=== Section Start ===
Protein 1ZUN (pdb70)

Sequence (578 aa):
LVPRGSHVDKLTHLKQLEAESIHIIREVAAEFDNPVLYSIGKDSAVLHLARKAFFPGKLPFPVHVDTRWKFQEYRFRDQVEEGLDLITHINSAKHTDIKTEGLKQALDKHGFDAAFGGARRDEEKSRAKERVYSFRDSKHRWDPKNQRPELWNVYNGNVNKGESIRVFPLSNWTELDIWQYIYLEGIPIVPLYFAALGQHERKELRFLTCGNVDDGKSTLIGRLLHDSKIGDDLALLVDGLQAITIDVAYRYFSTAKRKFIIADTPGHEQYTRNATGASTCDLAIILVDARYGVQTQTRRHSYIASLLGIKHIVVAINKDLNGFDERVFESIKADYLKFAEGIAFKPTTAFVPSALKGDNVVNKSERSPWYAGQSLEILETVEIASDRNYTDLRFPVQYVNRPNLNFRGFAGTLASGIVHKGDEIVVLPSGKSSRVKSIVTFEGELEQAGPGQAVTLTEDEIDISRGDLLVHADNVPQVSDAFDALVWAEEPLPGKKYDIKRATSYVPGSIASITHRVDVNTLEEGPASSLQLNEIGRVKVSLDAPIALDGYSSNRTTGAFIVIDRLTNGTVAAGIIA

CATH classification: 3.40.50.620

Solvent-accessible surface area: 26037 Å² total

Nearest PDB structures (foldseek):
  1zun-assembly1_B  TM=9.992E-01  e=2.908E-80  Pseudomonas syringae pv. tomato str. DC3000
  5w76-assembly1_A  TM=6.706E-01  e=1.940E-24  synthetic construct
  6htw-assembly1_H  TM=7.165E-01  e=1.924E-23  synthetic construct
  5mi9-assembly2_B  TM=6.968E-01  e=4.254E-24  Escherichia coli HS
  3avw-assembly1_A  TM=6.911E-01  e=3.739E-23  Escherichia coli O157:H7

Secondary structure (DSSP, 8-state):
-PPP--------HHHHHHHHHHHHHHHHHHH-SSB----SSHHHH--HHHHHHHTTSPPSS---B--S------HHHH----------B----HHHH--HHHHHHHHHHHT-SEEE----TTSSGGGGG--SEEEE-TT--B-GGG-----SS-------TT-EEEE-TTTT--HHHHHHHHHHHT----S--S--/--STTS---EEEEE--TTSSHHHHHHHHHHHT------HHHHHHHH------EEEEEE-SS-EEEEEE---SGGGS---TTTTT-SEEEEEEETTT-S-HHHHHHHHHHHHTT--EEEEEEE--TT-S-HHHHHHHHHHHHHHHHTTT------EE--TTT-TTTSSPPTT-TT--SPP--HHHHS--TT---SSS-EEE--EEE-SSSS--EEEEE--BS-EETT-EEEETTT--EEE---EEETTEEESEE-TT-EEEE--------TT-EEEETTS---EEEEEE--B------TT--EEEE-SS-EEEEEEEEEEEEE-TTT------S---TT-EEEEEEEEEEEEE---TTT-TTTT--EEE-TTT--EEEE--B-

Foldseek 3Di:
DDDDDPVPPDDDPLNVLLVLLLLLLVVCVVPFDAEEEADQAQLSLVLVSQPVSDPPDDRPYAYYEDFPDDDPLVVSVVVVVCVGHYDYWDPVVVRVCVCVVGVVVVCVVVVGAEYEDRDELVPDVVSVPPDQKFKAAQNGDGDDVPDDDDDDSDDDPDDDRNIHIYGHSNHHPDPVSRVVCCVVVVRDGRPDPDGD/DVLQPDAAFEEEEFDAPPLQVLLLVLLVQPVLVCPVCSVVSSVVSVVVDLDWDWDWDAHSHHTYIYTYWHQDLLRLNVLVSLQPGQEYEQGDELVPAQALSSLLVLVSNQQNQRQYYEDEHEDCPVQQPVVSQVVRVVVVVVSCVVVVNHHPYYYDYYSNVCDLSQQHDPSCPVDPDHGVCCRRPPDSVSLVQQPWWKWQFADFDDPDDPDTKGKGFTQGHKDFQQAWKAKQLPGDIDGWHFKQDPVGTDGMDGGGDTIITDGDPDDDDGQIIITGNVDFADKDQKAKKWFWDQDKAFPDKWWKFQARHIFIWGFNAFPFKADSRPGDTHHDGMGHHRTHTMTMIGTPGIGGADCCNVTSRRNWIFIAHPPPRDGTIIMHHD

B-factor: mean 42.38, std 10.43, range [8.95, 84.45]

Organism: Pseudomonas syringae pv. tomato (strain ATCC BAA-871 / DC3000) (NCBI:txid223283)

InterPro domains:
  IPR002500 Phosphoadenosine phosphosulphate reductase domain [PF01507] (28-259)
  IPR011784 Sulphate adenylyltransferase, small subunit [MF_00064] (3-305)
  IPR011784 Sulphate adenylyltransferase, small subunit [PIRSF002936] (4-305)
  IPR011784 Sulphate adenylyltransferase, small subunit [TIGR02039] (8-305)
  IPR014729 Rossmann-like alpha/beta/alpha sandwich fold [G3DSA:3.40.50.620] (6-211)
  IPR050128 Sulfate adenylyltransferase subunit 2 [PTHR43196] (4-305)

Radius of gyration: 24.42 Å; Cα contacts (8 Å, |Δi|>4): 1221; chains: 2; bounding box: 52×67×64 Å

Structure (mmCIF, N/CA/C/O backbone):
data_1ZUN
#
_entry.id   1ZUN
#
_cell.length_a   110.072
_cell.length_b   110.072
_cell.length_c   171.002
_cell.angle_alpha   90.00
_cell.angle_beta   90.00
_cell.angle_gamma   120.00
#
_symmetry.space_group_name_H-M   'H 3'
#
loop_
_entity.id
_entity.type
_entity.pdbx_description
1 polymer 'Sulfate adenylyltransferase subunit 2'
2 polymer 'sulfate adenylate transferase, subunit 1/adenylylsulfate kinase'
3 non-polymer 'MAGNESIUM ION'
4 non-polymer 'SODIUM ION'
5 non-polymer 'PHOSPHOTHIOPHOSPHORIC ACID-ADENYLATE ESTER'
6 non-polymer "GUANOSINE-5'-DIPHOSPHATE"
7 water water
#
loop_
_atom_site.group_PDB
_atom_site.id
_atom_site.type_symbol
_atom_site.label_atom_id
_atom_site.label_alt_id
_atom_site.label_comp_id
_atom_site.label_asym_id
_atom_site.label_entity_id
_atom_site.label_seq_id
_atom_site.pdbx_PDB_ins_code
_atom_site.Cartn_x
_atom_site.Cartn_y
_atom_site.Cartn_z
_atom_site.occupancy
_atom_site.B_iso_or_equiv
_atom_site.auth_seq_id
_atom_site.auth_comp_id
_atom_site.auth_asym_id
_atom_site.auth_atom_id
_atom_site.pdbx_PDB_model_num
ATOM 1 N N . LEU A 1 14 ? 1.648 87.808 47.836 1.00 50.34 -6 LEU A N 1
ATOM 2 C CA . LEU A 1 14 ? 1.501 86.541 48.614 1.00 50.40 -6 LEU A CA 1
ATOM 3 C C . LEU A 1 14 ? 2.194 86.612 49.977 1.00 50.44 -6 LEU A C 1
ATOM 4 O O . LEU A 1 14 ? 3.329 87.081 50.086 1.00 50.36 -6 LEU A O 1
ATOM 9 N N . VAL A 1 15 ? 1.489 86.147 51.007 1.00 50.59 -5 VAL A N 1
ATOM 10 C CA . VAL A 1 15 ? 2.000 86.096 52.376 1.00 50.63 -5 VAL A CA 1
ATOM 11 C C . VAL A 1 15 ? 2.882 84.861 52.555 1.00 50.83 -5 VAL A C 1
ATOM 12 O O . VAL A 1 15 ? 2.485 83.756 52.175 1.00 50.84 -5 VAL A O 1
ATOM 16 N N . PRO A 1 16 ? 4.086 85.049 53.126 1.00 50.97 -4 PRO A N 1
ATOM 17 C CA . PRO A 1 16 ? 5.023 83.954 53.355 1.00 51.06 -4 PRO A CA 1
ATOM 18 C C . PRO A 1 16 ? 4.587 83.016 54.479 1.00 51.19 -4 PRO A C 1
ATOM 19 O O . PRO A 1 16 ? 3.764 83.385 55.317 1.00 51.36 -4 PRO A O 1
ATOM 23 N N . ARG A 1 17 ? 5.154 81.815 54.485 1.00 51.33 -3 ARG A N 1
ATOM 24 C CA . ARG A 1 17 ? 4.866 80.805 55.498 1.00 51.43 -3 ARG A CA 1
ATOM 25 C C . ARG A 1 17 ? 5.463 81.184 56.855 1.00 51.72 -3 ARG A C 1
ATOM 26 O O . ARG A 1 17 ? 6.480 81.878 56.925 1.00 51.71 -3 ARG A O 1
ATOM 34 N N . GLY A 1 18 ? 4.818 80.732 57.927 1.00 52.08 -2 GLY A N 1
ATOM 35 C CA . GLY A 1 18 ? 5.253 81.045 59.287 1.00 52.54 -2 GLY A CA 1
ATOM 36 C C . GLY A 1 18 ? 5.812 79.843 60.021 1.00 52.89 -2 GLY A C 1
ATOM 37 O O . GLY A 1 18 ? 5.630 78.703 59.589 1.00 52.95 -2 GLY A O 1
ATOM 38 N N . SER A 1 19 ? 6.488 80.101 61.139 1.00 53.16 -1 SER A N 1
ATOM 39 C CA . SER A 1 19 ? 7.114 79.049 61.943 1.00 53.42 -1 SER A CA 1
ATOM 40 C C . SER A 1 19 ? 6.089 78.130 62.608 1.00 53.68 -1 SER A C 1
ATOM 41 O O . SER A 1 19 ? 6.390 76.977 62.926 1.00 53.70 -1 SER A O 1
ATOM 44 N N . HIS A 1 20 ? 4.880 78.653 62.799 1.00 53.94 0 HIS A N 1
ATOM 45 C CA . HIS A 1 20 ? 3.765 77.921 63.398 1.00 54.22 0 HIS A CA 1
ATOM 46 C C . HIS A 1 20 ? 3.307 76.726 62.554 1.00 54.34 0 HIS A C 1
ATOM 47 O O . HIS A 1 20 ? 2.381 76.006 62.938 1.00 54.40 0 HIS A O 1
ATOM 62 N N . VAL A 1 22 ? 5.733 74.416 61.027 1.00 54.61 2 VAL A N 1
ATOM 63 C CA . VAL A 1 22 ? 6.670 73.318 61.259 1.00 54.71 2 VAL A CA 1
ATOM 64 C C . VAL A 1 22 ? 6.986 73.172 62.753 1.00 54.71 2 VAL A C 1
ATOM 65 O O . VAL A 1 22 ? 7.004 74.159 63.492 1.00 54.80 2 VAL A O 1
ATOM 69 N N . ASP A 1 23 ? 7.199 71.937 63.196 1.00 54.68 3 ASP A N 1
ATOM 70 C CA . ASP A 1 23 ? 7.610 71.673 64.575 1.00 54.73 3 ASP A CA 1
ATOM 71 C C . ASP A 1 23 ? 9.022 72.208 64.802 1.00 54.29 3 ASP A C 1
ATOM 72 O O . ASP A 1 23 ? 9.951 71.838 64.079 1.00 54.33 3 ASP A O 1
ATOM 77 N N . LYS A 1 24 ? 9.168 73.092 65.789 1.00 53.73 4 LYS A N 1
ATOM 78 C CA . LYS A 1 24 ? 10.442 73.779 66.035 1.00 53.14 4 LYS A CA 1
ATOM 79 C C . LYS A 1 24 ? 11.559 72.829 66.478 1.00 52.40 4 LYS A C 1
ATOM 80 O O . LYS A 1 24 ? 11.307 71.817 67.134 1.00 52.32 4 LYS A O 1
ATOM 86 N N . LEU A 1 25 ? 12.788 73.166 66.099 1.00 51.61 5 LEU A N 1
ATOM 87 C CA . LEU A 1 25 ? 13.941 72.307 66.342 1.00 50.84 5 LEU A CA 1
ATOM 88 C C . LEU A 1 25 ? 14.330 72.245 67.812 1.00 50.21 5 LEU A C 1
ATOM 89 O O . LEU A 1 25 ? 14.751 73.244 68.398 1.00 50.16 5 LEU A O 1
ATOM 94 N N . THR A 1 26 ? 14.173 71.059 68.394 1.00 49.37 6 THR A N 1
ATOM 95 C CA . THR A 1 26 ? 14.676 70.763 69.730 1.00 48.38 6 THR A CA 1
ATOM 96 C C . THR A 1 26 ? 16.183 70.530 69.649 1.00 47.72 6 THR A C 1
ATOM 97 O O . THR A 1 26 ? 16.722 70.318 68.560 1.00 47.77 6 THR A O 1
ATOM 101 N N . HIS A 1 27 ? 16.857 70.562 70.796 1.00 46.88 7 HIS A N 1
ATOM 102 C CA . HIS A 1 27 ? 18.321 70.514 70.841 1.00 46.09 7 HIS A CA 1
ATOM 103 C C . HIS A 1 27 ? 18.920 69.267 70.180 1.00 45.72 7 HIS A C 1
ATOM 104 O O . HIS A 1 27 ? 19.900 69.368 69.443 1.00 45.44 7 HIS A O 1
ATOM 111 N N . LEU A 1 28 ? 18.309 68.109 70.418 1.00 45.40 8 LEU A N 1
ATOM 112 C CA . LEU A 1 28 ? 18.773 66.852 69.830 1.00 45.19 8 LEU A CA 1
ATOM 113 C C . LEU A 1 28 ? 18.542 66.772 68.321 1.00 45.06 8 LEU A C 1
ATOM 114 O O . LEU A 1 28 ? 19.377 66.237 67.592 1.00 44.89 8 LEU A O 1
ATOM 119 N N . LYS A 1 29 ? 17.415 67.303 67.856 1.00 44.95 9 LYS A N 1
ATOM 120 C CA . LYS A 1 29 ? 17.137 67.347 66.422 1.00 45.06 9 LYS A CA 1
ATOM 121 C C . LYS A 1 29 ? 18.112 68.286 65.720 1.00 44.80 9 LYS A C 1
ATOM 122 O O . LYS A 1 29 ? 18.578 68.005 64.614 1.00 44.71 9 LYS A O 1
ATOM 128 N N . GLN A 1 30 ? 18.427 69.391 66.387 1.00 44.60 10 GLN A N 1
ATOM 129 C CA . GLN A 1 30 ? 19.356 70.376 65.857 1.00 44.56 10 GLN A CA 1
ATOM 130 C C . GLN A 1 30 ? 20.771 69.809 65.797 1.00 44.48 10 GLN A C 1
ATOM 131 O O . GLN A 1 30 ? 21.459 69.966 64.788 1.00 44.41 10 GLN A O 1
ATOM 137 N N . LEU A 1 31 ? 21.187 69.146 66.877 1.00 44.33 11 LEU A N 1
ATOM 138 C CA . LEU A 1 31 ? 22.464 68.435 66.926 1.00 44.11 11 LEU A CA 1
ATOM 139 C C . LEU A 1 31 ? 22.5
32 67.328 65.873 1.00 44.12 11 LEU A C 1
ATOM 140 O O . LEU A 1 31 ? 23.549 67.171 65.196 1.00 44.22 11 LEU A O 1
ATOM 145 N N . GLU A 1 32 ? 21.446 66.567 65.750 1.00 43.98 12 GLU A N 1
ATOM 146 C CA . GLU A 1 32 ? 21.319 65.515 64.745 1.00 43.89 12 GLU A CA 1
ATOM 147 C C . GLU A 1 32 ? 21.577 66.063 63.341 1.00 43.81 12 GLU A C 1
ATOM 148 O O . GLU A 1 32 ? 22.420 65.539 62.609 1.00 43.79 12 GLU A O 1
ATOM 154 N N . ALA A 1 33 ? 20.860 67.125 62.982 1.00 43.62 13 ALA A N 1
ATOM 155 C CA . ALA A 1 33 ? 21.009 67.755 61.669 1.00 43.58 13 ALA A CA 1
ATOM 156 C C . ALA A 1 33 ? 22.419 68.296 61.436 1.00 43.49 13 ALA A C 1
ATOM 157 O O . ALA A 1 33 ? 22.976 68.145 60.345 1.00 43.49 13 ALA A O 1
=== Section End ===
■ **EXERCISE INSTRUCTIONS**
Lines with the word "polymer" in them should be copied from the preceding records.

■ **ANSWER SPACE**
1 polymer 'Sulfate adenylyltransferase subunit 2'
2 polymer 'sulfate adenylate transferase, subunit 1/adenylylsulfate kinase'
3 non-polymer 'MAGNESIUM ION'
4 non-polymer 'SODIUM ION'
5 non-polymer 'PHOSPHOTHIOPHOSPHORIC ACID-ADENYLATE ESTER'
6 non-polymer "GUANOSINE-5'-DIPHOSPHATE"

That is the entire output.